Ironically, lots of men in this age group also have the level of success their younger counterparts are striving for, and most are comfortable in their own skin, which I assume comes with over four decades living on earth.

So for you older gents who are realizing you need to present yourself better, why not follow in the footsteps of our friend Cal?

Fit and proportion is still as important as always

I see lots of older dudes wearing really, really snug clothing, like they stopped buying clothes 15 years ago but their waistlines continued to expand. Or they wear really big clothes, often under the assumption it’s more comfortable.

Well-fitting clothing doesn’t translate to uncomfortable, and whether you’re skinny, overweight, or just right, you need to buy clothes that fit your proportions.

Stop lying to yourself. If you no longer fit into the pants you did five years ago, go buy a bigger size (or better yet, start exercising again). If it’s been a while since you’ve tried fitting yourself for clothing, go to a higher-end department store and ask for help from a knowledgeable salesman. That’s their job, after all, to assist you in getting this stuff right.

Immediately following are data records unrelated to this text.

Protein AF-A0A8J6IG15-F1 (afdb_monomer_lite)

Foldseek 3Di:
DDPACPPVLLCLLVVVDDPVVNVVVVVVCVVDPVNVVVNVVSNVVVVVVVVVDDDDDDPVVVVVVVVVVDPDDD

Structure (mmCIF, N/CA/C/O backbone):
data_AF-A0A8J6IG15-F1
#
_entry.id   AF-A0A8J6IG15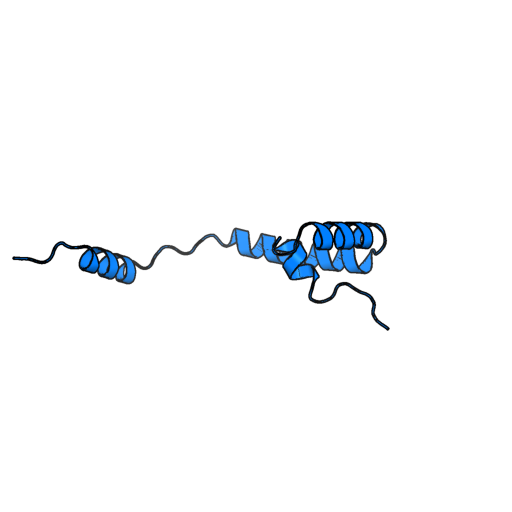-F1
#
loop_
_atom_site.group_PDB
_atom_site.id
_atom_site.type_symbol
_atom_site.label_atom_id
_atom_site.label_alt_id
_atom_site.label_comp_id
_atom_site.label_asym_id
_atom_site.label_entity_id
_atom_site.label_seq_id
_atom_site.pdbx_PDB_ins_code
_atom_site.Cartn_x
_atom_site.Cartn_y
_atom_site.Cartn_z
_atom_site.occupancy
_atom_site.B_iso_or_equiv
_atom_site.auth_seq_id
_atom_site.auth_comp_id
_atom_site.auth_asym_id
_atom_site.auth_atom_id
_atom_site.pdbx_PDB_model_num
ATOM 1 N N . MET A 1 1 ? 18.228 -12.105 -13.532 1.00 40.62 1 MET A N 1
ATOM 2 C CA . MET A 1 1 ? 18.192 -11.588 -12.146 1.00 40.62 1 MET A CA 1
ATOM 3 C C . MET A 1 1 ? 17.029 -10.615 -12.048 1.00 40.62 1 MET A C 1
ATOM 5 O O . MET A 1 1 ? 16.966 -9.686 -12.840 1.00 40.62 1 MET A O 1
ATOM 9 N N . ASN A 1 2 ? 16.068 -10.909 -11.178 1.00 53.28 2 ASN A N 1
ATOM 10 C CA . ASN A 1 2 ? 14.706 -10.371 -11.188 1.00 53.28 2 ASN A CA 1
ATOM 11 C C . ASN A 1 2 ? 14.632 -8.876 -10.817 1.00 53.28 2 ASN A C 1
ATOM 13 O O . ASN A 1 2 ? 14.382 -8.539 -9.664 1.00 53.28 2 ASN A O 1
ATOM 17 N N . CYS A 1 3 ? 14.808 -7.975 -11.788 1.00 65.44 3 CYS A N 1
ATOM 18 C CA . CYS A 1 3 ? 14.635 -6.527 -11.602 1.00 65.44 3 CYS A CA 1
ATOM 19 C C . CYS A 1 3 ? 13.152 -6.109 -11.659 1.00 65.44 3 CYS A C 1
ATOM 21 O O . CYS A 1 3 ? 12.756 -5.287 -12.483 1.00 65.44 3 CYS A O 1
ATOM 23 N N . HIS A 1 4 ? 12.327 -6.692 -10.791 1.00 83.38 4 HIS A N 1
ATOM 24 C CA . HIS A 1 4 ? 10.942 -6.274 -10.566 1.00 83.38 4 HIS A CA 1
ATOM 25 C C . HIS A 1 4 ? 10.812 -5.612 -9.191 1.00 83.38 4 HIS A C 1
ATOM 27 O O . HIS A 1 4 ? 11.641 -5.820 -8.307 1.00 83.38 4 HIS A O 1
ATOM 33 N N . LEU A 1 5 ? 9.781 -4.785 -9.012 1.00 85.56 5 LEU A N 1
ATOM 34 C CA . LEU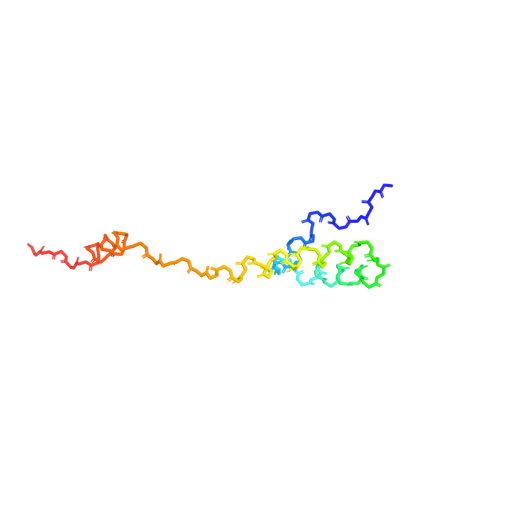 A 1 5 ? 9.651 -3.893 -7.854 1.00 85.56 5 LEU A CA 1
ATOM 35 C C . LEU A 1 5 ? 9.464 -4.620 -6.510 1.00 85.56 5 LEU A C 1
ATOM 37 O O . LEU A 1 5 ? 9.780 -4.043 -5.468 1.00 85.56 5 LEU A O 1
ATOM 41 N N . GLY A 1 6 ? 9.004 -5.876 -6.524 1.00 84.19 6 GLY A N 1
ATOM 42 C CA . GLY A 1 6 ? 8.865 -6.713 -5.329 1.00 84.19 6 GLY A CA 1
ATOM 43 C C . GLY A 1 6 ? 8.140 -5.985 -4.194 1.00 84.19 6 GLY A C 1
ATOM 44 O O . GLY A 1 6 ? 7.105 -5.361 -4.412 1.00 84.19 6 GLY A O 1
ATOM 45 N N . ASN A 1 7 ? 8.739 -5.987 -3.000 1.00 78.94 7 ASN A N 1
ATOM 46 C CA . ASN A 1 7 ? 8.154 -5.392 -1.792 1.00 78.94 7 ASN A CA 1
ATOM 47 C C . ASN A 1 7 ? 8.051 -3.853 -1.817 1.00 78.94 7 ASN A C 1
ATOM 49 O O . ASN A 1 7 ? 7.460 -3.260 -0.920 1.00 78.94 7 ASN A O 1
ATOM 53 N N . ARG A 1 8 ? 8.629 -3.175 -2.821 1.00 86.38 8 ARG A N 1
ATOM 54 C CA . ARG A 1 8 ? 8.508 -1.712 -2.965 1.00 86.38 8 ARG A CA 1
ATOM 55 C C . ARG A 1 8 ? 7.148 -1.286 -3.530 1.00 86.38 8 ARG A C 1
ATOM 57 O O . ARG A 1 8 ? 6.841 -0.098 -3.491 1.00 86.38 8 ARG A O 1
ATOM 64 N N . LEU A 1 9 ? 6.349 -2.226 -4.047 1.00 92.12 9 LEU A N 1
ATOM 65 C CA . LEU A 1 9 ? 5.003 -1.947 -4.557 1.00 92.12 9 LEU A CA 1
ATOM 66 C C . LEU A 1 9 ? 4.019 -1.564 -3.451 1.00 92.12 9 LEU A C 1
ATOM 68 O O . LEU A 1 9 ? 3.282 -0.604 -3.646 1.00 92.12 9 LEU A O 1
ATOM 72 N N . ALA A 1 10 ? 4.054 -2.237 -2.297 1.00 92.06 10 ALA A N 1
ATOM 73 C CA . ALA A 1 10 ? 3.194 -1.906 -1.160 1.00 92.06 10 ALA A CA 1
ATOM 74 C C . ALA A 1 10 ? 3.406 -0.448 -0.717 1.00 92.06 10 ALA A C 1
ATOM 76 O O . ALA A 1 10 ? 2.497 0.365 -0.816 1.00 92.06 10 ALA A O 1
ATOM 77 N N . ALA A 1 11 ? 4.654 -0.055 -0.429 1.00 93.81 11 ALA A N 1
ATOM 78 C CA . ALA A 1 11 ? 4.991 1.326 -0.064 1.00 93.81 11 ALA A CA 1
ATOM 79 C C . ALA A 1 11 ? 4.615 2.362 -1.148 1.00 93.81 11 ALA A C 1
ATOM 81 O O . ALA A 1 11 ? 4.274 3.506 -0.838 1.00 93.81 11 ALA A O 1
ATOM 82 N N . TYR A 1 12 ? 4.670 1.988 -2.435 1.00 95.62 12 TYR A N 1
ATOM 83 C CA . TYR A 1 12 ? 4.199 2.841 -3.531 1.00 95.62 12 TYR A CA 1
ATOM 84 C C . TYR A 1 12 ? 2.674 3.032 -3.489 1.00 95.62 12 TYR A C 1
ATOM 86 O O . TYR A 1 12 ? 2.206 4.169 -3.584 1.00 95.62 12 TYR A O 1
ATOM 94 N N . VAL A 1 13 ? 1.917 1.944 -3.316 1.00 95.38 13 VAL A N 1
ATOM 95 C CA . VAL A 1 13 ? 0.446 1.934 -3.220 1.00 95.38 13 VAL A CA 1
ATOM 96 C C . VAL A 1 13 ? -0.037 2.638 -1.947 1.00 95.38 13 VAL A C 1
ATOM 98 O O . VAL A 1 13 ? -1.033 3.366 -1.976 1.00 95.38 13 VAL A O 1
ATOM 101 N N . ASP A 1 14 ? 0.693 2.502 -0.844 1.00 93.69 14 ASP A N 1
ATOM 102 C CA . ASP A 1 14 ? 0.422 3.177 0.427 1.00 93.69 14 ASP A CA 1
ATOM 103 C C . ASP A 1 14 ? 0.782 4.661 0.401 1.00 93.69 14 ASP A C 1
ATOM 105 O O . ASP A 1 14 ? 0.160 5.467 1.091 1.00 93.69 14 ASP A O 1
ATOM 109 N N . GLY A 1 15 ? 1.671 5.053 -0.509 1.00 94.56 15 GLY A N 1
ATOM 110 C CA . GLY A 1 15 ? 2.085 6.435 -0.688 1.00 94.56 15 GLY A CA 1
ATOM 111 C C . GLY A 1 15 ? 3.206 6.860 0.261 1.00 94.56 15 GLY A C 1
ATOM 112 O O . GLY A 1 15 ? 3.428 8.057 0.428 1.00 94.56 15 GLY A O 1
ATOM 113 N N . GLU A 1 16 ? 3.940 5.903 0.815 1.00 95.75 16 GLU A N 1
ATOM 114 C CA . GLU A 1 16 ? 5.001 6.102 1.810 1.00 95.75 16 GLU A CA 1
ATOM 115 C C . GLU A 1 16 ? 6.374 6.385 1.180 1.00 95.75 16 GLU A C 1
ATOM 117 O O . GLU A 1 16 ? 7.365 6.620 1.868 1.00 95.75 16 GLU A O 1
ATOM 122 N N . LEU A 1 17 ? 6.459 6.365 -0.153 1.00 94.50 17 LEU A N 1
ATOM 123 C CA . LEU A 1 17 ? 7.710 6.605 -0.864 1.00 94.50 17 LEU A CA 1
ATOM 124 C C . LEU A 1 17 ? 7.985 8.098 -1.104 1.00 94.50 17 LEU A C 1
ATOM 126 O O . LEU A 1 17 ? 7.067 8.834 -1.497 1.00 94.50 17 LEU A O 1
ATOM 130 N N . PRO A 1 18 ? 9.264 8.526 -1.008 1.00 94.56 18 PRO A N 1
ATOM 131 C CA . PRO A 1 18 ? 9.696 9.8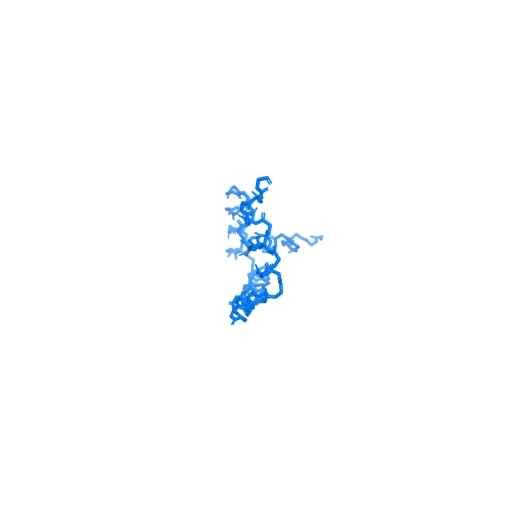53 -1.432 1.00 94.56 18 PRO A CA 1
ATOM 132 C C . PRO A 1 18 ? 9.330 10.135 -2.892 1.00 94.56 18 PRO A C 1
ATOM 134 O O . PRO A 1 18 ? 9.328 9.230 -3.732 1.00 94.56 18 PRO A O 1
ATOM 137 N N . ARG A 1 19 ? 9.086 11.410 -3.214 1.00 95.19 19 ARG A N 1
ATOM 138 C CA . ARG A 1 19 ? 8.642 11.856 -4.549 1.00 95.19 19 ARG A CA 1
ATOM 139 C C . ARG A 1 19 ? 9.513 11.311 -5.687 1.00 95.19 19 ARG A C 1
ATOM 141 O O . ARG A 1 19 ? 8.977 10.762 -6.640 1.00 95.19 19 ARG A O 1
ATOM 148 N N . VAL A 1 20 ? 10.837 11.397 -5.554 1.00 95.62 20 VAL A N 1
ATOM 149 C CA . VAL A 1 20 ? 11.788 10.922 -6.579 1.00 95.62 20 VAL A CA 1
ATOM 150 C C . VAL A 1 20 ? 11.643 9.416 -6.820 1.00 95.62 20 VAL A C 1
ATOM 152 O O . VAL A 1 20 ? 11.543 8.968 -7.958 1.00 95.62 20 VAL A O 1
ATOM 155 N N . THR A 1 21 ? 11.563 8.620 -5.753 1.00 93.69 21 THR A N 1
ATOM 156 C CA . THR A 1 21 ? 11.375 7.165 -5.852 1.00 93.69 21 THR A CA 1
ATOM 157 C C . THR A 1 21 ? 10.043 6.823 -6.509 1.00 93.69 21 THR A C 1
ATOM 159 O O . THR A 1 21 ? 9.972 5.905 -7.326 1.00 93.69 21 THR A O 1
ATOM 162 N N . ARG A 1 22 ? 8.990 7.580 -6.187 1.00 95.50 22 ARG A N 1
ATOM 163 C CA . ARG A 1 22 ? 7.668 7.408 -6.790 1.00 95.50 22 ARG A CA 1
ATOM 164 C C . ARG A 1 22 ? 7.706 7.641 -8.298 1.00 95.50 22 ARG A C 1
ATOM 166 O O . ARG A 1 22 ? 7.186 6.813 -9.031 1.00 95.50 22 ARG A O 1
ATOM 173 N N . GLU A 1 23 ? 8.353 8.707 -8.760 1.00 95.50 23 GLU A N 1
ATOM 174 C CA . GLU A 1 23 ? 8.477 9.012 -10.194 1.00 95.50 23 GLU A CA 1
ATOM 175 C C . GLU A 1 23 ? 9.221 7.910 -10.961 1.00 95.50 23 GLU A C 1
ATOM 177 O O . GLU A 1 23 ? 8.774 7.492 -12.031 1.00 95.50 23 GLU A O 1
ATOM 182 N N . LEU A 1 24 ? 10.304 7.373 -10.387 1.00 93.94 24 LEU A N 1
ATOM 183 C CA . LEU A 1 24 ? 11.048 6.254 -10.977 1.00 93.94 24 LEU A CA 1
ATOM 184 C C . LEU A 1 24 ? 10.194 4.984 -11.086 1.00 93.94 24 LEU A C 1
ATOM 186 O O . LEU A 1 24 ? 10.228 4.288 -12.103 1.00 93.94 24 LEU A O 1
ATOM 190 N N . ILE A 1 25 ? 9.411 4.686 -10.049 1.00 94.94 25 ILE A N 1
ATOM 191 C CA . ILE A 1 25 ? 8.490 3.547 -10.057 1.00 94.94 25 ILE A CA 1
ATOM 192 C C . ILE A 1 25 ? 7.384 3.759 -11.090 1.00 94.94 25 ILE A C 1
ATOM 194 O O . ILE A 1 25 ? 7.123 2.851 -11.876 1.00 94.94 25 ILE A O 1
ATOM 198 N N . SER A 1 26 ? 6.788 4.950 -11.159 1.00 95.06 26 SER A N 1
ATOM 199 C CA . SER A 1 26 ? 5.780 5.279 -12.171 1.00 95.06 26 SER A CA 1
ATOM 200 C C . SER A 1 26 ? 6.316 5.076 -13.589 1.00 95.06 26 SER A C 1
ATOM 202 O O . SER A 1 26 ? 5.653 4.439 -14.407 1.00 95.06 26 SER A O 1
ATOM 204 N N . ALA A 1 27 ? 7.541 5.531 -13.871 1.00 95.62 27 ALA A N 1
ATOM 205 C CA . ALA A 1 27 ? 8.192 5.306 -15.162 1.00 95.62 27 ALA A CA 1
ATOM 206 C C . ALA A 1 27 ? 8.379 3.807 -15.466 1.00 95.62 27 ALA A C 1
ATOM 208 O O . ALA A 1 27 ? 8.136 3.361 -16.587 1.00 95.62 27 ALA A O 1
ATOM 209 N N . HIS A 1 28 ? 8.742 3.002 -14.464 1.00 94.75 28 HIS A N 1
ATOM 210 C CA . HIS A 1 28 ? 8.842 1.550 -14.619 1.00 94.75 28 HIS A CA 1
ATOM 211 C C . HIS A 1 28 ? 7.482 0.889 -14.897 1.00 94.75 28 HIS A C 1
ATOM 213 O O . HIS A 1 28 ? 7.390 0.010 -15.755 1.00 94.75 28 HIS A O 1
ATOM 219 N N . LEU A 1 29 ? 6.415 1.311 -14.212 1.00 95.00 29 LEU A N 1
ATOM 220 C CA . LEU A 1 29 ? 5.066 0.761 -14.397 1.00 95.00 29 LEU A CA 1
ATOM 221 C C . LEU A 1 29 ? 4.530 0.996 -15.814 1.00 95.00 29 LEU A C 1
ATOM 223 O O . LEU A 1 29 ? 3.803 0.146 -16.337 1.00 95.00 29 LEU A O 1
ATOM 227 N N . LEU A 1 30 ? 4.929 2.093 -16.466 1.00 96.56 30 LEU A N 1
ATOM 228 C CA . LEU A 1 30 ? 4.607 2.350 -17.874 1.00 96.56 30 LEU A CA 1
ATOM 229 C C . LEU A 1 30 ? 5.238 1.317 -18.820 1.00 96.56 30 LEU A C 1
ATOM 231 O O . LEU A 1 30 ? 4.620 0.972 -19.825 1.00 96.56 30 LEU A O 1
ATOM 235 N N . MET A 1 31 ? 6.403 0.769 -18.466 1.00 95.69 31 MET A N 1
ATOM 236 C CA . MET A 1 31 ? 7.183 -0.134 -19.323 1.00 95.69 31 MET A CA 1
ATOM 237 C C . MET A 1 31 ? 7.064 -1.620 -18.950 1.00 95.69 31 MET A C 1
ATOM 239 O O . MET A 1 31 ? 7.424 -2.477 -19.752 1.00 95.69 31 MET A O 1
ATOM 243 N N . CYS A 1 32 ? 6.567 -1.954 -17.754 1.00 95.50 32 CYS A N 1
ATOM 244 C CA . CYS A 1 32 ? 6.499 -3.332 -17.262 1.00 95.50 32 CYS A CA 1
ATOM 245 C C . CYS A 1 32 ? 5.065 -3.748 -16.895 1.00 95.50 32 CYS A C 1
ATOM 247 O O . CYS A 1 32 ? 4.539 -3.361 -15.849 1.00 95.50 32 CYS A O 1
ATOM 249 N N . SER A 1 33 ? 4.448 -4.595 -17.726 1.00 94.88 33 SER A N 1
ATOM 250 C CA . SER A 1 33 ? 3.103 -5.145 -17.483 1.00 94.88 33 SER A CA 1
ATOM 251 C C . SER A 1 33 ? 3.040 -6.032 -16.236 1.00 94.88 33 SER A C 1
ATOM 253 O O . SER A 1 33 ? 2.070 -5.958 -15.489 1.00 94.88 33 SER A O 1
ATOM 255 N N . THR A 1 34 ? 4.090 -6.808 -15.951 1.00 93.81 34 THR A N 1
ATOM 256 C CA . THR A 1 34 ? 4.170 -7.662 -14.754 1.00 93.81 34 THR A CA 1
ATOM 257 C C . THR A 1 34 ? 4.093 -6.842 -13.466 1.00 93.81 34 THR A C 1
ATOM 259 O O . THR A 1 34 ? 3.295 -7.141 -12.581 1.00 93.81 34 THR A O 1
ATOM 262 N N . CYS A 1 35 ? 4.884 -5.770 -13.364 1.00 95.06 35 CYS A N 1
ATOM 263 C CA . CYS A 1 35 ? 4.851 -4.888 -12.196 1.00 95.06 35 CYS A CA 1
ATOM 264 C C . CYS A 1 35 ? 3.548 -4.090 -12.106 1.00 95.06 35 CYS A C 1
ATOM 266 O O . CYS A 1 35 ? 3.104 -3.786 -11.002 1.00 95.06 35 CYS A O 1
ATOM 268 N N . ARG A 1 36 ? 2.910 -3.786 -13.242 1.00 95.19 36 ARG A N 1
ATOM 269 C CA . ARG A 1 36 ? 1.588 -3.151 -13.273 1.00 95.19 36 ARG A CA 1
ATOM 270 C C . ARG A 1 36 ? 0.504 -4.065 -12.714 1.00 95.19 36 ARG A C 1
ATOM 272 O O . ARG A 1 36 ? -0.209 -3.650 -11.810 1.00 95.19 36 ARG A O 1
ATOM 279 N N . ALA A 1 37 ? 0.456 -5.317 -13.164 1.00 95.44 37 ALA A N 1
ATOM 280 C CA . ALA A 1 37 ? -0.480 -6.313 -12.646 1.00 95.44 37 ALA A CA 1
ATOM 281 C C . ALA A 1 37 ? -0.287 -6.550 -11.136 1.00 95.44 37 ALA A C 1
ATOM 283 O O . ALA A 1 37 ? -1.260 -6.653 -10.390 1.00 95.44 37 ALA A O 1
ATOM 284 N N . ALA A 1 38 ? 0.965 -6.575 -10.667 1.00 93.75 38 ALA A N 1
ATOM 285 C CA . ALA A 1 38 ? 1.267 -6.661 -9.240 1.00 93.75 38 ALA A CA 1
ATOM 286 C C . ALA A 1 38 ? 0.803 -5.406 -8.467 1.00 93.75 38 ALA A C 1
ATOM 288 O O . ALA A 1 38 ? 0.185 -5.531 -7.414 1.00 93.75 38 ALA A O 1
ATOM 289 N N . CYS A 1 39 ? 1.017 -4.202 -9.009 1.00 95.75 39 CYS A N 1
ATOM 290 C CA . CYS A 1 39 ? 0.526 -2.949 -8.422 1.00 95.75 39 CYS A CA 1
ATOM 291 C C . CYS A 1 39 ? -1.010 -2.900 -8.335 1.00 95.75 39 CYS A C 1
ATOM 293 O O . CYS A 1 39 ? -1.565 -2.411 -7.352 1.00 95.75 39 CYS A O 1
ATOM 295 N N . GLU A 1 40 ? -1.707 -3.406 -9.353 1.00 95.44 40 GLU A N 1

Alternatively, go to a store yourself and start trying on clothing. Grab several sizes in the same style, and see what fits best.

There are alternatives to the Dad jean

More like Gosling, less like Carrell

What defines a Dad jean? Well, the pair Cal is wearing in the picture to the right is a good visual represntation. Overly-washed light blue denim or “WalMart blue” denim, unnecessarily high rise, wide throughout the thigh and calf, and sometimes even a short inseam, causing unintentional flooding.

Levi’s 501 or 505 is a good standard for denim. If you find yourself in Dad jeans, please do the world a favor and go to Macy’s (or Sears, even) and pick up a pair. Denim enthusiasts will argue that Levi’s at Sears differ greatly from those at Macy’s, which differ from the ones at Urban Outfitters, which differ from the pairs at the Levi’s stores themselves.

Don’t concern yourself with that right now; you have bigger problems. Just snag a pair of 501s and move on with your life. Oh, and make sure they’re inky blue, unwashed, non-distressed denim. This will be your everyday pair.

Once you’ve scored yourself a new pair of well-fitting, non-Dad jeans, don’t just wash them like any old pair. Wash them separately or with other dark-colored clothing, and use Woolite Black to resist fading. Hang dry to avoid shrinking.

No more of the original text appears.